PROBLEM STATEMENT => Beginning with the line below that contains "ATOM 180 N N" and ending with the line that contains "ATOM 188 O O", copy every line exactly. Copy nothing else.

INFORMATION SHOWN =>
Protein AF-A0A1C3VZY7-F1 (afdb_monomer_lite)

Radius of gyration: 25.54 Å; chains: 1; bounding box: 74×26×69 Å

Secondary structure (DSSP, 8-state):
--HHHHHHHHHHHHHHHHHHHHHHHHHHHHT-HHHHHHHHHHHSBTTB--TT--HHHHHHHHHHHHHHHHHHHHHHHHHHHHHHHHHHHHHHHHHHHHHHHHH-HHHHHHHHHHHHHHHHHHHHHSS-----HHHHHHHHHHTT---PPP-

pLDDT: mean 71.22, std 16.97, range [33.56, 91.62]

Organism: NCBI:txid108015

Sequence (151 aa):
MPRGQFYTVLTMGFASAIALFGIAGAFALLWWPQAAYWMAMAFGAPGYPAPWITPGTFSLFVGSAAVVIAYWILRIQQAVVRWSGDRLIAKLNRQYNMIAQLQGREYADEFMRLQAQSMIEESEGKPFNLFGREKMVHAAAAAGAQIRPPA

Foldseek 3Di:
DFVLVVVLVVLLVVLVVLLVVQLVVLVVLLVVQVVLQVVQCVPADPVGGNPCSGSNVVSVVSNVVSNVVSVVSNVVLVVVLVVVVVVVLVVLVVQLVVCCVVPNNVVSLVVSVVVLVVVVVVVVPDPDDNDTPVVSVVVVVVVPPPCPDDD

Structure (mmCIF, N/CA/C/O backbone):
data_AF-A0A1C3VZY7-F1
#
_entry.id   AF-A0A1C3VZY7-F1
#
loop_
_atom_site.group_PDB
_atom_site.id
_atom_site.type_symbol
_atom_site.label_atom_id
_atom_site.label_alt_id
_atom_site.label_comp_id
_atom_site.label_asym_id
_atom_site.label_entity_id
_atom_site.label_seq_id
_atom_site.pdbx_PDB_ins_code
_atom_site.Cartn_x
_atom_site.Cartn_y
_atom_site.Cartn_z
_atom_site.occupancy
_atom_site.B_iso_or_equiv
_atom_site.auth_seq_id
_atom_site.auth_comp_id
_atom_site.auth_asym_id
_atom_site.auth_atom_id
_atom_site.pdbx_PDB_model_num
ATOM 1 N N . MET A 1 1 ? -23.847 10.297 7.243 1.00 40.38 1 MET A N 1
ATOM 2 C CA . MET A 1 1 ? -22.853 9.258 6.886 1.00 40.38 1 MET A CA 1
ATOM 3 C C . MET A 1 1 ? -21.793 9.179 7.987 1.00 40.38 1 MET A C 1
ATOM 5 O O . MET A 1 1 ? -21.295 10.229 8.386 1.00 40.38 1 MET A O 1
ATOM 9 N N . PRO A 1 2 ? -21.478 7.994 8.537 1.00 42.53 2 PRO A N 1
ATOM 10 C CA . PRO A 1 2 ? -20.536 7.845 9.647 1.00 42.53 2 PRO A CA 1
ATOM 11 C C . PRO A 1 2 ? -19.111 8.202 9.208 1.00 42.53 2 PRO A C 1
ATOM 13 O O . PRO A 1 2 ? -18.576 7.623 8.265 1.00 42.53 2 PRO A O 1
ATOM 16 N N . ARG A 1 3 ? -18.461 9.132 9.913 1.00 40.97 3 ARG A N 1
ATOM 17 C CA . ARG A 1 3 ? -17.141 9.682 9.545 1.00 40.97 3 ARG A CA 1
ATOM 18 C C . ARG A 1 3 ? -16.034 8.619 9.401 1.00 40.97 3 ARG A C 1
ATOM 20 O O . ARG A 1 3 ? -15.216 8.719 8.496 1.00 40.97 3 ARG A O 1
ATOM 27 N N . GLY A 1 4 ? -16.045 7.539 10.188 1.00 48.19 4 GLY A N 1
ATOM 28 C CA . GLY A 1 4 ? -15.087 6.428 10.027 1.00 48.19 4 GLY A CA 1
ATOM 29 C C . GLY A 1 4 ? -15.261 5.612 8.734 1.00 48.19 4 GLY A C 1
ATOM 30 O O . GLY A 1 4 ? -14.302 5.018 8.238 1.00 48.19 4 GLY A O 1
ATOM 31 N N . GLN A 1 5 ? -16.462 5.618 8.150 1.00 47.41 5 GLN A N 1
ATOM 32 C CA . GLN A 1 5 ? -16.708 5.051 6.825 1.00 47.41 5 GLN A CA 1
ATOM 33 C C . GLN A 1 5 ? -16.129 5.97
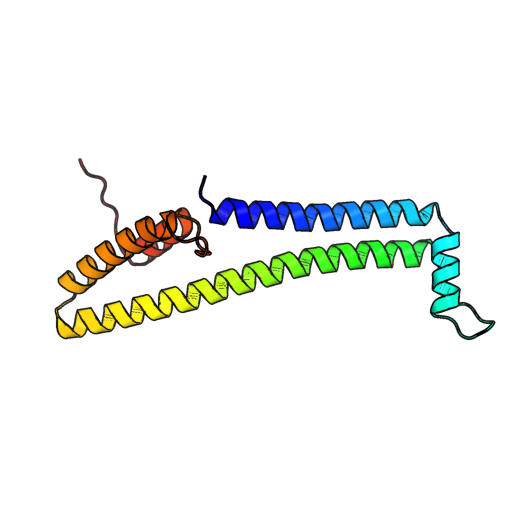6 5.750 1.00 47.41 5 GLN A C 1
ATOM 35 O O . GLN A 1 5 ? -15.469 5.488 4.842 1.00 47.41 5 GLN A O 1
ATOM 40 N N . PHE A 1 6 ? -16.241 7.300 5.920 1.00 50.78 6 PHE A N 1
ATOM 41 C CA . PHE A 1 6 ? -15.589 8.278 5.043 1.00 50.78 6 PHE A CA 1
ATOM 42 C C . PHE A 1 6 ? -14.069 8.132 5.005 1.00 50.78 6 PHE A C 1
ATOM 44 O O . PHE A 1 6 ? -13.523 8.123 3.917 1.00 50.78 6 PHE A O 1
ATOM 51 N N . TYR A 1 7 ? -13.374 7.962 6.134 1.00 50.03 7 TYR A N 1
ATOM 52 C CA . TYR A 1 7 ? -11.912 7.780 6.110 1.00 50.03 7 TYR A CA 1
ATOM 53 C C . TYR A 1 7 ? -11.488 6.459 5.468 1.00 50.03 7 TYR A C 1
ATOM 55 O O . TYR A 1 7 ? -10.510 6.417 4.723 1.00 50.03 7 TYR A O 1
ATOM 63 N N . THR A 1 8 ? -12.243 5.386 5.708 1.00 59.34 8 THR A N 1
ATOM 64 C CA . THR A 1 8 ? -11.980 4.093 5.065 1.00 59.34 8 THR A CA 1
ATOM 65 C C . THR A 1 8 ? -12.212 4.191 3.554 1.00 59.34 8 THR A C 1
ATOM 67 O O . THR A 1 8 ? -11.378 3.740 2.779 1.00 59.34 8 THR A O 1
ATOM 70 N N . VAL A 1 9 ? -13.297 4.846 3.130 1.00 59.44 9 VAL A N 1
ATOM 71 C CA . VAL A 1 9 ? -13.636 5.072 1.716 1.00 59.44 9 VAL A CA 1
ATOM 72 C C . VAL A 1 9 ? -12.661 6.044 1.051 1.00 59.44 9 VAL A C 1
ATOM 74 O O . VAL A 1 9 ? -12.226 5.781 -0.061 1.00 59.44 9 VAL A O 1
ATOM 77 N N . LEU A 1 10 ? -12.255 7.120 1.727 1.00 59.97 10 LEU A N 1
ATOM 78 C CA . LEU A 1 10 ? -11.291 8.100 1.224 1.00 59.97 10 LEU A CA 1
ATOM 79 C C . LEU A 1 10 ? -9.921 7.455 1.043 1.00 59.97 10 LEU A C 1
ATOM 81 O O . LEU A 1 10 ? -9.285 7.656 0.017 1.00 59.97 10 LEU A O 1
ATOM 85 N N . THR A 1 11 ? -9.475 6.640 2.000 1.00 68.38 11 THR A N 1
ATOM 86 C CA . THR A 1 11 ? -8.174 5.980 1.866 1.00 68.38 11 THR A CA 1
ATOM 87 C C . THR A 1 11 ? -8.223 4.825 0.873 1.00 68.38 11 THR A C 1
ATOM 89 O O . THR A 1 11 ? -7.260 4.599 0.151 1.00 68.38 11 THR A O 1
ATOM 92 N N . MET A 1 12 ? -9.353 4.127 0.757 1.00 74.81 12 MET A N 1
ATOM 93 C CA . MET A 1 12 ? -9.552 3.144 -0.307 1.00 74.81 12 MET A CA 1
ATOM 94 C C . MET A 1 12 ? -9.600 3.808 -1.687 1.00 74.81 12 MET A C 1
ATOM 96 O O . MET A 1 12 ? -8.987 3.307 -2.628 1.00 74.81 12 MET A O 1
ATOM 100 N N . GLY A 1 13 ? -10.233 4.976 -1.794 1.00 73.44 13 GLY A N 1
ATOM 101 C CA . GLY A 1 13 ? -10.218 5.830 -2.980 1.00 73.44 13 GLY A CA 1
ATOM 102 C C . GLY A 1 13 ? -8.816 6.339 -3.313 1.00 73.44 13 GLY A C 1
ATOM 103 O O . GLY A 1 13 ? -8.392 6.280 -4.457 1.00 73.44 13 GLY A O 1
ATOM 104 N N . PHE A 1 14 ? -8.044 6.755 -2.311 1.00 76.06 14 PHE A N 1
ATOM 105 C CA . PHE A 1 14 ? -6.669 7.213 -2.495 1.00 76.06 14 PHE A CA 1
ATOM 106 C C . PHE A 1 14 ? -5.722 6.073 -2.895 1.00 76.06 14 PHE A C 1
ATOM 108 O O . PHE A 1 14 ? -4.947 6.214 -3.835 1.00 76.06 14 PHE A O 1
ATOM 115 N N . ALA A 1 15 ? -5.814 4.915 -2.238 1.00 79.00 15 ALA A N 1
ATOM 116 C CA . ALA A 1 15 ? -5.012 3.741 -2.575 1.00 79.00 15 ALA A CA 1
ATOM 117 C C . ALA A 1 15 ? -5.342 3.215 -3.980 1.00 79.00 15 ALA A C 1
ATOM 119 O O . ALA A 1 15 ? -4.436 2.894 -4.747 1.00 79.00 15 ALA A O 1
ATOM 120 N N . SER A 1 16 ? -6.626 3.174 -4.348 1.00 79.31 16 SER A N 1
ATOM 121 C CA . SER A 1 16 ? -7.038 2.807 -5.708 1.00 79.31 16 SER A CA 1
ATOM 122 C C . SER A 1 16 ? -6.600 3.843 -6.744 1.00 79.31 16 SER A C 1
ATOM 124 O O . SER A 1 16 ? -6.131 3.449 -7.807 1.00 79.31 16 SER A O 1
ATOM 126 N N . ALA A 1 17 ? -6.647 5.140 -6.428 1.00 83.19 17 ALA A N 1
ATOM 127 C CA . ALA A 1 17 ? -6.110 6.186 -7.293 1.00 83.19 17 ALA A CA 1
ATOM 128 C C . ALA A 1 17 ? -4.597 6.030 -7.511 1.00 83.19 17 ALA A C 1
ATOM 130 O O . ALA A 1 17 ? -4.149 6.107 -8.649 1.00 83.19 17 ALA A O 1
ATOM 131 N N . ILE A 1 18 ? -3.818 5.736 -6.462 1.00 86.00 18 ILE A N 1
ATOM 132 C CA . ILE A 1 18 ? -2.379 5.442 -6.585 1.00 86.00 18 ILE A CA 1
ATOM 133 C C . ILE A 1 18 ? -2.149 4.223 -7.479 1.00 86.00 18 ILE A C 1
ATOM 135 O O . ILE A 1 18 ? -1.299 4.268 -8.366 1.00 86.00 18 ILE A O 1
ATOM 139 N N . ALA A 1 19 ? -2.907 3.143 -7.273 1.00 85.88 19 ALA A N 1
ATOM 140 C CA . ALA A 1 19 ? -2.772 1.933 -8.077 1.00 85.88 19 ALA A CA 1
ATOM 141 C C . ALA A 1 19 ? -3.091 2.200 -9.556 1.00 85.88 19 ALA A C 1
ATOM 143 O O . ALA A 1 19 ? -2.308 1.834 -10.429 1.00 85.88 19 ALA A O 1
ATOM 144 N N . LEU A 1 20 ? -4.204 2.882 -9.843 1.00 88.62 20 LEU A N 1
ATOM 145 C CA . LEU A 1 20 ? -4.612 3.227 -11.206 1.00 88.62 20 LEU A CA 1
ATOM 146 C C . LEU A 1 20 ? -3.631 4.194 -11.867 1.00 88.62 20 LEU A C 1
ATOM 148 O O . LEU A 1 20 ? -3.281 4.000 -13.027 1.00 88.62 20 LEU A O 1
ATOM 152 N N . PHE A 1 21 ? -3.148 5.197 -11.134 1.00 90.69 21 PHE A N 1
ATOM 153 C CA . PHE A 1 21 ? -2.147 6.132 -11.636 1.00 90.69 21 PHE A CA 1
ATOM 154 C C . PHE A 1 21 ? -0.823 5.423 -11.936 1.00 90.69 21 PHE A C 1
ATOM 156 O O . PHE A 1 21 ? -0.217 5.661 -12.975 1.00 90.69 21 PHE A O 1
ATOM 163 N N . GLY A 1 22 ? -0.404 4.494 -11.076 1.00 87.25 22 GLY A N 1
ATOM 164 C CA . GLY A 1 22 ? 0.778 3.671 -11.306 1.00 87.25 22 GLY A CA 1
ATOM 165 C C . GLY A 1 22 ? 0.641 2.732 -12.502 1.00 87.25 22 GLY A C 1
ATOM 166 O O . GLY A 1 22 ? 1.583 2.604 -13.278 1.00 87.25 22 GLY A O 1
ATOM 167 N N . ILE A 1 23 ? -0.533 2.126 -12.702 1.00 89.88 23 ILE A N 1
ATOM 168 C CA . ILE A 1 23 ? -0.826 1.309 -13.889 1.00 89.88 23 ILE A CA 1
ATOM 169 C C . ILE A 1 23 ? -0.823 2.177 -15.151 1.00 89.88 23 ILE A C 1
ATOM 171 O O . ILE A 1 23 ? -0.197 1.811 -16.141 1.00 89.88 23 ILE A O 1
ATOM 175 N N . ALA A 1 24 ? -1.471 3.343 -15.122 1.00 91.12 24 ALA A N 1
ATOM 176 C CA . ALA A 1 24 ? -1.475 4.275 -16.246 1.00 91.12 24 ALA A CA 1
ATOM 177 C C . ALA A 1 24 ? -0.057 4.766 -16.581 1.00 91.12 24 ALA A C 1
ATOM 179 O O . ALA A 1 24 ? 0.325 4.799 -17.749 1.00 91.12 24 ALA A O 1
ATOM 180 N N . GLY A 1 25 ? 0.749 5.076 -15.561 1.00 89.25 25 GLY A N 1
ATOM 181 C CA . GLY A 1 25 ? 2.161 5.422 -15.713 1.00 89.25 25 GLY A CA 1
ATOM 182 C C . GLY A 1 25 ? 2.985 4.271 -16.291 1.00 89.25 25 GLY A C 1
ATOM 183 O O . GLY A 1 25 ? 3.758 4.485 -17.218 1.00 89.25 25 GLY A O 1
ATOM 184 N N . ALA A 1 26 ? 2.781 3.042 -15.813 1.00 89.50 26 ALA A N 1
ATOM 185 C CA . ALA A 1 26 ? 3.422 1.848 -16.362 1.00 89.50 26 ALA A CA 1
ATOM 186 C C . ALA A 1 26 ? 3.082 1.647 -17.843 1.00 89.50 26 ALA A C 1
ATOM 188 O O . ALA A 1 26 ? 3.969 1.379 -18.645 1.00 89.50 26 ALA A O 1
ATOM 189 N N . PHE A 1 27 ? 1.820 1.839 -18.225 1.00 90.50 27 PHE A N 1
ATOM 190 C CA . PHE A 1 27 ? 1.426 1.833 -19.628 1.00 90.50 27 PHE A CA 1
ATOM 191 C C . PHE A 1 27 ? 2.153 2.932 -20.404 1.00 90.50 27 PHE A C 1
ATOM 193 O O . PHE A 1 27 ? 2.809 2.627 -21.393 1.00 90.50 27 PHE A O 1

SOLUTION FOR THIS EXERCISE =>
ATOM 180 N N . GLY A 1 25 ? 0.749 5.076 -15.561 1.00 89.25 25 GLY A N 1
ATOM 181 C CA . GLY A 1 25 ? 2.161 5.422 -15.713 1.00 89.25 25 GLY A CA 1
ATOM 182 C C . GLY A 1 25 ? 2.985 4.271 -16.291 1.00 89.25 25 GLY A C 1
ATOM 183 O O . GLY A 1 25 ? 3.758 4.485 -17.218 1.00 89.25 25 GLY A O 1
ATOM 184 N N . ALA A 1 26 ? 2.781 3.042 -15.813 1.00 89.50 26 ALA A N 1
ATOM 185 C CA . ALA A 1 26 ? 3.422 1.848 -16.362 1.00 89.50 26 ALA A CA 1
ATOM 186 C C . ALA A 1 26 ? 3.082 1.647 -17.843 1.00 89.50 26 ALA A C 1
ATOM 188 O O . ALA A 1 26 ? 3.969 1.379 -18.645 1.00 89.50 26 ALA A O 1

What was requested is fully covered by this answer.